Q: What are the benefits of the Cryopen treatment?
The treatment is very quick, usually taking a few minutes
Sterile procedure – No incision, no bleeding, no risk of infection
There is virtually no down time
The treatment is virtually painless
Cryopen uses state of the art cooling technology that doesn’t need dangerous cryogenic gases
No anaesthetic is needed
Q: How permanent is the cure?
A: For most lesions, cryosurgery is a permanent removal. Some lesions are harder to remove than others. In more delicate places eg the eye area, a shorter freeze time with a repeat procedure may be required to get a final result with the least damage to the surrounding skin. In other instances a deep lesion eg a verruca or a wart may take several aggressive treatments to get final results.
Q: What types of lesions should not be frozen?
A: All melanomas and recurrent basal cell carcinomas. Melanoma can spread by any of several means including local, lymphatic and blood.

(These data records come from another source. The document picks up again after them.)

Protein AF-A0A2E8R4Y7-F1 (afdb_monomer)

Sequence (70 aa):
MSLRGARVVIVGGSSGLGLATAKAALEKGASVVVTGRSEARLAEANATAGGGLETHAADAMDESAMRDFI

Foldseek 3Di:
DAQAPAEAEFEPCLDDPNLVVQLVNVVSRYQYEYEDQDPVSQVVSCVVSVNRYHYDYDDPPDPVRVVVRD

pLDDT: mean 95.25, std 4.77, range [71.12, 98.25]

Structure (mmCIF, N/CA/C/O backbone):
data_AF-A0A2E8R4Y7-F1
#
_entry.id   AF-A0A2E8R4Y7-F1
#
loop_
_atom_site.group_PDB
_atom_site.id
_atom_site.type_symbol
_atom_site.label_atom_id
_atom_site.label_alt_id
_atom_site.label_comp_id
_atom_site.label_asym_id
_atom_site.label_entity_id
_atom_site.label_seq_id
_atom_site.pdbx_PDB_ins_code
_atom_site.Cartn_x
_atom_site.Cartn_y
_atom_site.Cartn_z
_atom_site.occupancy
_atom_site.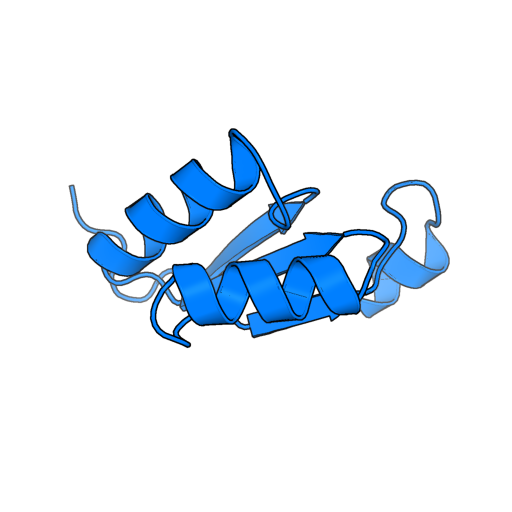B_iso_or_equiv
_atom_site.auth_seq_id
_atom_site.auth_comp_id
_atom_site.auth_asym_id
_atom_site.auth_atom_id
_atom_site.pdbx_PDB_model_num
ATOM 1 N N . MET A 1 1 ? -13.123 12.044 10.209 1.00 73.50 1 MET A N 1
ATOM 2 C CA . MET A 1 1 ? -13.894 11.207 9.260 1.00 73.50 1 MET A CA 1
ATOM 3 C C . MET A 1 1 ? -13.296 9.803 9.244 1.00 73.50 1 MET A C 1
ATOM 5 O O . MET A 1 1 ? -12.072 9.708 9.202 1.00 73.50 1 MET A O 1
ATOM 9 N N . SER A 1 2 ? -14.122 8.758 9.366 1.00 93.31 2 SER A N 1
ATOM 10 C CA . SER A 1 2 ? -13.705 7.343 9.431 1.00 93.31 2 SER A CA 1
ATOM 11 C C . SER A 1 2 ? -13.864 6.665 8.067 1.00 93.31 2 SER A C 1
ATOM 13 O O . SER A 1 2 ? -14.757 7.047 7.318 1.00 93.31 2 SER A O 1
ATOM 15 N N . LEU A 1 3 ? -13.015 5.675 7.771 1.00 97.12 3 LEU A N 1
ATOM 16 C CA . LEU A 1 3 ? -13.090 4.815 6.581 1.00 97.12 3 LEU A CA 1
ATOM 17 C C . LEU A 1 3 ? -13.303 3.335 6.952 1.00 97.12 3 LEU A C 1
ATOM 19 O O . LEU A 1 3 ? -13.016 2.443 6.158 1.00 97.12 3 LEU A O 1
ATOM 23 N N . ARG A 1 4 ? -13.788 3.055 8.168 1.00 96.25 4 ARG A N 1
ATOM 24 C CA . ARG A 1 4 ? -14.051 1.682 8.614 1.00 96.25 4 ARG A CA 1
ATOM 25 C C . ARG A 1 4 ? -15.045 0.984 7.691 1.00 96.25 4 ARG A C 1
ATOM 27 O O . ARG A 1 4 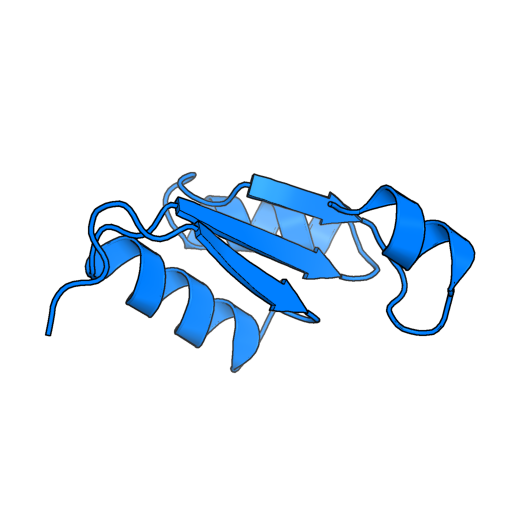? -16.096 1.539 7.389 1.00 96.25 4 ARG A O 1
ATOM 34 N N . GLY A 1 5 ? -14.698 -0.231 7.274 1.00 94.88 5 GLY A N 1
ATOM 35 C CA . GLY A 1 5 ? -15.493 -1.040 6.346 1.00 94.88 5 GLY A CA 1
ATOM 36 C C . GLY A 1 5 ? -15.325 -0.669 4.869 1.00 94.88 5 GLY A C 1
ATOM 37 O O . GLY A 1 5 ? -15.871 -1.362 4.018 1.00 94.88 5 GLY A O 1
ATOM 38 N N . ALA A 1 6 ? -14.565 0.381 4.542 1.00 97.25 6 ALA A N 1
ATOM 39 C CA . ALA A 1 6 ? -14.234 0.705 3.160 1.00 97.25 6 ALA A 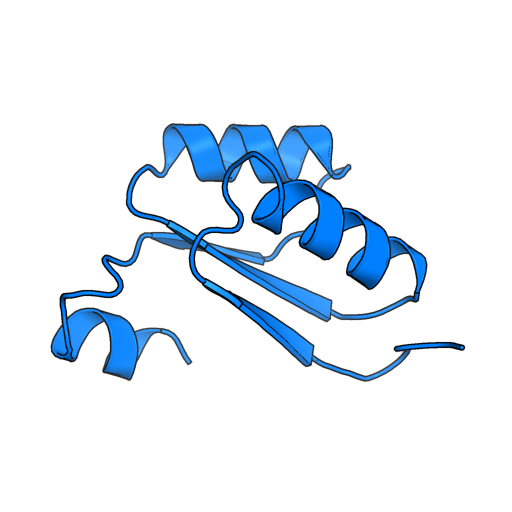CA 1
ATOM 40 C C . ALA A 1 6 ? -12.996 -0.076 2.697 1.00 97.25 6 ALA A C 1
ATOM 42 O O . ALA A 1 6 ? -12.011 -0.188 3.433 1.00 97.25 6 ALA A O 1
ATOM 43 N N . ARG A 1 7 ? -13.026 -0.547 1.445 1.00 96.69 7 ARG A N 1
ATOM 44 C CA . ARG A 1 7 ? -11.838 -1.013 0.723 1.00 96.69 7 ARG A CA 1
ATOM 45 C C . ARG A 1 7 ? -11.324 0.129 -0.150 1.00 96.69 7 ARG A C 1
ATOM 47 O O . ARG A 1 7 ? -12.074 0.669 -0.958 1.00 96.69 7 ARG A O 1
ATOM 54 N N . VAL A 1 8 ? -10.069 0.520 0.038 1.00 97.56 8 VAL A N 1
ATOM 55 C CA . VAL A 1 8 ? -9.432 1.634 -0.674 1.00 97.56 8 VAL A CA 1
ATOM 56 C C . VAL A 1 8 ? -8.334 1.078 -1.565 1.00 97.56 8 VAL A C 1
ATOM 58 O O . VAL A 1 8 ? -7.421 0.422 -1.075 1.00 97.56 8 VAL A O 1
ATOM 61 N N . VAL A 1 9 ? -8.414 1.363 -2.862 1.00 97.00 9 VAL A N 1
ATOM 62 C CA . VAL A 1 9 ? -7.406 0.966 -3.850 1.00 97.00 9 VAL A CA 1
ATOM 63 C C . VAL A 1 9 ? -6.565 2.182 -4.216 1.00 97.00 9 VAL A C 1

Additionally, Melanoma will change to a much more aggressive form if part of the lesion is left behind undetected. Basil cell carcinoma is typically spread by local extension and you may need more extensive surgery if recurrence is suspected.
Q: Can anyone have cryosurgery?
A: Yes, however, cautions about skin type and location should be considered prior to deciding on freeze times. People with high levels of cryo globulins should be treated with caution.
Q: What if I have darker skin?
A: Repeated short freezing cycles of 3 to 6 seconds at two week intervals are recommended if you have a darker skin type. For very dark skinned people, you may not want to have cryosurgery, as it will kill the melanocytes around the treated area, making the skin in that area lighter.
Q: Can I have the treatment in the Summer months?
A: The treatment can be performed at any time of the year. During the Summer months, a sun protection factor 50 (SPF50) must be applied at least 30 before sun exposure and reapplied every 4 hours.